Sicher wäre es für jedes jar den kompletten Pfad anzugeben. Mal ein Beispiel:
set ICONEDITOR=C:\IconEditor
set CLASSPATH=%CLASSPATH%;%ICONEDITOR%\IconEditor.jar
set CLASSPATH=%CLASSPATH%;%ICONEDITOR%\image4j.jar


----------



## akchill (11. Jan 2011)

So jetzt funktioniert mein Batch, jetzt wollen sie es doch auf Linux laufen lassen. Die machen mich fertig.
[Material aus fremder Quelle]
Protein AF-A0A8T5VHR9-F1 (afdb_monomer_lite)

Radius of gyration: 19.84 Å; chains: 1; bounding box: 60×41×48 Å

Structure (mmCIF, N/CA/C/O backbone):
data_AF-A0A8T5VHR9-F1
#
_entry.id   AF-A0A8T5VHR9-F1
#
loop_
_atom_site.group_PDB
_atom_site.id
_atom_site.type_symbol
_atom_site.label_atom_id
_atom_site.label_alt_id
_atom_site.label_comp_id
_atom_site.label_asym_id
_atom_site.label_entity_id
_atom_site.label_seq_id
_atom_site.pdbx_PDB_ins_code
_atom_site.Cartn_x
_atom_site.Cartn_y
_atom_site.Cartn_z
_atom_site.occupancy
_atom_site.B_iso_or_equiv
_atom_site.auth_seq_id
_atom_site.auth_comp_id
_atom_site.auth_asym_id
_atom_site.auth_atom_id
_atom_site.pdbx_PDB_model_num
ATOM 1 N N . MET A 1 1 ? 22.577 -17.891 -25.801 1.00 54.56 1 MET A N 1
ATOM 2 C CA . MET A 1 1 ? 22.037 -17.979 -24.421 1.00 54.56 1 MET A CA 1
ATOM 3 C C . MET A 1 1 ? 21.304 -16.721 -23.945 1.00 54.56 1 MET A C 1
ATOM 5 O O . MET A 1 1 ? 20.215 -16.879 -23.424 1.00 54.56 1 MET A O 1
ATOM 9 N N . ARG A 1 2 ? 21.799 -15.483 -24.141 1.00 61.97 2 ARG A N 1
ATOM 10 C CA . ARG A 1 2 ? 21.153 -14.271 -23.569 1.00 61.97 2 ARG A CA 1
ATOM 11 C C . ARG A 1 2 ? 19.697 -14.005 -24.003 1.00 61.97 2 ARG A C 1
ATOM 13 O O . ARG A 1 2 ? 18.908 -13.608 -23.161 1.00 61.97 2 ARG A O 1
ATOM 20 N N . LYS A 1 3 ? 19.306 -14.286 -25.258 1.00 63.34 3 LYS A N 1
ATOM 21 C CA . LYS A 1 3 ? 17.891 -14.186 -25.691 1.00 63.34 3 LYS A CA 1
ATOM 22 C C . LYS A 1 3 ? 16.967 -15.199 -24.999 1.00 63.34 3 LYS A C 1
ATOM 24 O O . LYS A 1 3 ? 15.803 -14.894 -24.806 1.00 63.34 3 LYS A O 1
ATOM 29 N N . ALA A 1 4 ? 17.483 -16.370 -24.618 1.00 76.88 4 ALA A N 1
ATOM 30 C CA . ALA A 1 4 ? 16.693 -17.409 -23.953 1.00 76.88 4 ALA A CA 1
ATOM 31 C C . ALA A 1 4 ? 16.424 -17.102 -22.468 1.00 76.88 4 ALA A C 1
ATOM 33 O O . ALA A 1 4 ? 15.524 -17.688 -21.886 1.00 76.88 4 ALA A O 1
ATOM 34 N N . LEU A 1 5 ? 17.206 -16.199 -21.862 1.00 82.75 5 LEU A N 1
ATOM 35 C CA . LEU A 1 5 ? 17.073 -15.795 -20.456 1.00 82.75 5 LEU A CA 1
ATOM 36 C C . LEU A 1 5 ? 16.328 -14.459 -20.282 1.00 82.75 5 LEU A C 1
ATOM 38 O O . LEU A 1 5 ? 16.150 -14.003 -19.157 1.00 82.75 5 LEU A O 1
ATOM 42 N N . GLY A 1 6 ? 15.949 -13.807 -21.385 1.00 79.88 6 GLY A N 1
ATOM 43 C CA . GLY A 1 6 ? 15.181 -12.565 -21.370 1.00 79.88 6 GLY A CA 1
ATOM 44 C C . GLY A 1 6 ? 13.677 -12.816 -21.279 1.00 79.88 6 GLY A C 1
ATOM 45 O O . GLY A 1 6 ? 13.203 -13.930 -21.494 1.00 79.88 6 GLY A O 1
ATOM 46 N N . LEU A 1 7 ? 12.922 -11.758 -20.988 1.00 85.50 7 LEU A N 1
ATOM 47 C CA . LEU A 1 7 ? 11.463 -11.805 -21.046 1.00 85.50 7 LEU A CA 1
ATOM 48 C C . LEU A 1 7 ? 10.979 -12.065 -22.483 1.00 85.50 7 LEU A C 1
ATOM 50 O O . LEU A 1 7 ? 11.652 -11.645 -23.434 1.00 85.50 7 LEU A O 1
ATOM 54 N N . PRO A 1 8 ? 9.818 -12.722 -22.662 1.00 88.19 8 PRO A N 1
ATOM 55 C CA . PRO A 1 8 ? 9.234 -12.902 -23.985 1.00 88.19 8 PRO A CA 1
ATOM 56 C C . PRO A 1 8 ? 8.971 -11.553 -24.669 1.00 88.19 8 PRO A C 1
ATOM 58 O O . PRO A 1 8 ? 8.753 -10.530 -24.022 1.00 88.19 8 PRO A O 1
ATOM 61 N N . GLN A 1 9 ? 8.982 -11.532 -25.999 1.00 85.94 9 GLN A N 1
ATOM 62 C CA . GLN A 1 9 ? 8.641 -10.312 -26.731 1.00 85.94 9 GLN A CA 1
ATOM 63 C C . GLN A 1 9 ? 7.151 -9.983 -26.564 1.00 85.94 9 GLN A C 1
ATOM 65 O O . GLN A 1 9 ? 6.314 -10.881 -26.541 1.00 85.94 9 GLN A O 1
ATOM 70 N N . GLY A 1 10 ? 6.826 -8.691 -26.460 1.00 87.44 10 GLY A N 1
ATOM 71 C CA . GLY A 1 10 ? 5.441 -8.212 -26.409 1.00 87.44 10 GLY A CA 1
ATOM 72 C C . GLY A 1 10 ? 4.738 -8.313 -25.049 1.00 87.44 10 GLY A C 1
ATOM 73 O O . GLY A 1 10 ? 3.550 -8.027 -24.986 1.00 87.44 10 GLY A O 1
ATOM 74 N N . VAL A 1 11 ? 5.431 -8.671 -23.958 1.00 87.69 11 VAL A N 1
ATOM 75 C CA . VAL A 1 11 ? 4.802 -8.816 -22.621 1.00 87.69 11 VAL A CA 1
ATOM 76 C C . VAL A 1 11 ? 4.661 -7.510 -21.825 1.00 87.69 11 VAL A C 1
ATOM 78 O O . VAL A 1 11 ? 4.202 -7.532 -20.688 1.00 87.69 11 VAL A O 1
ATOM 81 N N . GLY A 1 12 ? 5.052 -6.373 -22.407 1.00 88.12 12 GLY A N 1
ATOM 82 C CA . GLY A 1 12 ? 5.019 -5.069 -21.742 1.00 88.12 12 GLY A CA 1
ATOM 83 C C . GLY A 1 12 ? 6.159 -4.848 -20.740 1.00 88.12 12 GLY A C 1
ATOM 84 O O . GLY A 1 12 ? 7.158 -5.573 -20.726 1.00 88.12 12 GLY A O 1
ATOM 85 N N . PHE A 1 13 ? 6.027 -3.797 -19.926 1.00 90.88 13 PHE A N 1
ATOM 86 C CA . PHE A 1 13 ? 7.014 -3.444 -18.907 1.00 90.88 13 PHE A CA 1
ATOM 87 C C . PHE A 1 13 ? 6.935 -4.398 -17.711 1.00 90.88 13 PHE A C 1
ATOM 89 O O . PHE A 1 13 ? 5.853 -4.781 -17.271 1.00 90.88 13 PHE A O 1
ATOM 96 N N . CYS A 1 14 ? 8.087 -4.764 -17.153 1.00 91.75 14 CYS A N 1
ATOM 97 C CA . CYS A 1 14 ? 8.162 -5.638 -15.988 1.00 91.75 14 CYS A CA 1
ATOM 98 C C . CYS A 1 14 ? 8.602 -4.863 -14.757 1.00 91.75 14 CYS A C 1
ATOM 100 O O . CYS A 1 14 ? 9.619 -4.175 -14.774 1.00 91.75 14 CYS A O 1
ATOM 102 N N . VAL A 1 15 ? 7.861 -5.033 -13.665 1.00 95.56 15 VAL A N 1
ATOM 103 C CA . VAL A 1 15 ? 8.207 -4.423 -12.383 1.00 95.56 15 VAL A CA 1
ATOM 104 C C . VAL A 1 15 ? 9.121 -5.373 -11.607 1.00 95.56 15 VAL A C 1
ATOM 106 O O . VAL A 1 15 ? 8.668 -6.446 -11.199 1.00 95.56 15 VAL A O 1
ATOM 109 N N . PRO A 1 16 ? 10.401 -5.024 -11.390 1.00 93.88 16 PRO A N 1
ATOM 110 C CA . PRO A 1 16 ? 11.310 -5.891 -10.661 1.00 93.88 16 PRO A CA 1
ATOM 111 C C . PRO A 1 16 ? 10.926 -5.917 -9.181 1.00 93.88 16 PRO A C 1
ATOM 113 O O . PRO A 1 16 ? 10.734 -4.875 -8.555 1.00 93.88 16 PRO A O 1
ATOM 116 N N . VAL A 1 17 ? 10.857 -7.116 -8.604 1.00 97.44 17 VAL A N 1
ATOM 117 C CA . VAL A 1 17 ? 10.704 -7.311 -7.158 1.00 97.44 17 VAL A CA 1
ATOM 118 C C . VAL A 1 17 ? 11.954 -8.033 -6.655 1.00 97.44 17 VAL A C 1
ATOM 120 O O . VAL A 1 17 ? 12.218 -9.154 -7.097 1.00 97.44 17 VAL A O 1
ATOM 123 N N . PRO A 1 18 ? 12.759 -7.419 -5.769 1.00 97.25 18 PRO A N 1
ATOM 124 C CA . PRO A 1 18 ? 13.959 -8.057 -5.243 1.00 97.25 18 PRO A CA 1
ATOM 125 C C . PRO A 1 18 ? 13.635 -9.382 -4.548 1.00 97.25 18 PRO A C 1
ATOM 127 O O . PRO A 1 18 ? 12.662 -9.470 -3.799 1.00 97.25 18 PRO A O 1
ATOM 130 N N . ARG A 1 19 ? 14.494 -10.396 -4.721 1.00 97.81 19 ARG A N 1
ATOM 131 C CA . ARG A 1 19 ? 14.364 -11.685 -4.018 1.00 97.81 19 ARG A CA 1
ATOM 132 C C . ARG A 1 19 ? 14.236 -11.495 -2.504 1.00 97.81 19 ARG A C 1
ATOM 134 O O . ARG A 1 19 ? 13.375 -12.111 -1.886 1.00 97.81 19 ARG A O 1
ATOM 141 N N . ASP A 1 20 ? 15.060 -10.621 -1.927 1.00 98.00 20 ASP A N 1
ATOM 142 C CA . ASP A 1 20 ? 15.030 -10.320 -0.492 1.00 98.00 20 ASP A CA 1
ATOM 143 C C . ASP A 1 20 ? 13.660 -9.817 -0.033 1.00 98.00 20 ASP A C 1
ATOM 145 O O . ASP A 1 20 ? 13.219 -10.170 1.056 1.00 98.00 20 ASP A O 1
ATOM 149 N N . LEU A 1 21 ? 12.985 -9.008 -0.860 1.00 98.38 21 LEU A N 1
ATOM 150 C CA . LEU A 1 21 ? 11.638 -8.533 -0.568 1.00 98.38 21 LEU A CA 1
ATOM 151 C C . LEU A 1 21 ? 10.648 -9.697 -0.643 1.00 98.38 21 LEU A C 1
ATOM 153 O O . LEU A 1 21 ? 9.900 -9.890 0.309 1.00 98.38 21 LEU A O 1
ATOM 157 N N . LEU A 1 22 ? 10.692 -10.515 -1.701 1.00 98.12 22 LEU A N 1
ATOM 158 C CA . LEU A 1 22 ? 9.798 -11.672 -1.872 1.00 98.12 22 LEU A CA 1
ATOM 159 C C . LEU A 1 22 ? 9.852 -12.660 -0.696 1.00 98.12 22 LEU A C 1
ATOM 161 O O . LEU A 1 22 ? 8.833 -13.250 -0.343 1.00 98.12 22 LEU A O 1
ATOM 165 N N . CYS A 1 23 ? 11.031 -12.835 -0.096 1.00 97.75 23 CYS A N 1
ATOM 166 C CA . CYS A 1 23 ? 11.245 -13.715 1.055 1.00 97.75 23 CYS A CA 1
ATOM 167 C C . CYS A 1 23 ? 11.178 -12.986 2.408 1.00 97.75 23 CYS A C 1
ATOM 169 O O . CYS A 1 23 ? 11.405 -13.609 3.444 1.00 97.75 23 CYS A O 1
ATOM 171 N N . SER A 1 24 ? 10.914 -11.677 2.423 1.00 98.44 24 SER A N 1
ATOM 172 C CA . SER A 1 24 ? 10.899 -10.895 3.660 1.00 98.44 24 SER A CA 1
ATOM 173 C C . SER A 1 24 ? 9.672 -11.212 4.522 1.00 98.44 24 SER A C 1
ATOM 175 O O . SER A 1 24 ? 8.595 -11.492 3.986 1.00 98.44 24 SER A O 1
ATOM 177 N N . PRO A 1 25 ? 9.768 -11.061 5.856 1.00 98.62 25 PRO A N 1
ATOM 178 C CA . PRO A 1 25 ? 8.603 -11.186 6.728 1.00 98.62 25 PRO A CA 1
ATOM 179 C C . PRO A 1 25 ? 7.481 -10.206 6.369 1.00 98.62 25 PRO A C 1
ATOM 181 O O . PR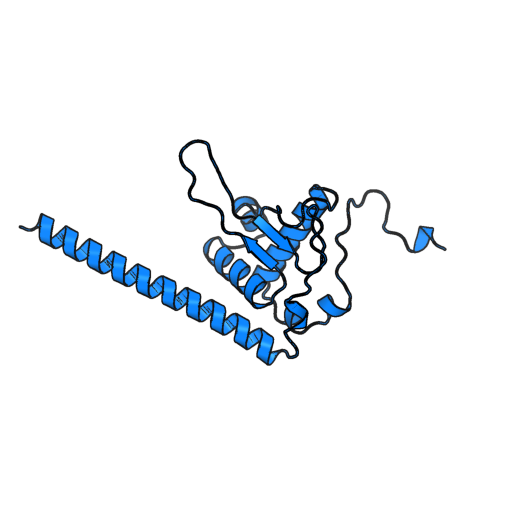O A 1 25 ? 6.308 -10.532 6.521 1.00 98.62 25 PRO A O 1
ATOM 184 N N . ALA A 1 26 ? 7.834 -9.019 5.862 1.00 98.50 26 ALA A N 1
ATOM 185 C CA . ALA A 1 26 ? 6.869 -8.017 5.432 1.00 98.50 26 ALA A CA 1
ATOM 186 C C . ALA A 1 26 ? 6.011 -8.516 4.259 1.00 98.50 26 ALA A C 1
ATOM 188 O O . ALA A 1 26 ? 4.790 -8.404 4.291 1.00 98.50 26 ALA A O 1
ATOM 189 N N . TRP A 1 27 ? 6.646 -9.101 3.241 1.00 98.50 27 TRP A N 1
ATOM 190 C CA . TRP A 1 27 ? 5.953 -9.602 2.055 1.00 98.50 27 TRP A CA 1
ATOM 191 C C . TRP A 1 27 ? 5.121 -10.852 2.351 1.00 98.50 27 TRP A C 1
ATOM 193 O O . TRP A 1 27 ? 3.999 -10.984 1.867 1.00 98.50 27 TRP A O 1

Habe mich dort auch mal eingelesen aber das scheint noch komplizierter 

@ECHO OFF
set lib=C:\workspace\ser\lib
set CLASSPATH=%CLASSPATH%;%lib%\dsn.jar
set CLASSPATH=%CLASSPATH%;%lib%\jdom.jar
set CLASSPATH=%CLASSPATH%;%lib%\pop3.jar
set CLASSPATH=%CLASSPATH%;%lib%\smtp.jar
set CLASSPATH=%CLASSPATH%;%lib%\mailapi.jar
set CLASSPATH=%CLASSPATH%;%lib%\imap.jar
cd \
cd workspace
cd ser
cd bin
java main 
pause


----------



## bygones (11. Jan 2011)

musst halt nun eine sh Datei schreiben...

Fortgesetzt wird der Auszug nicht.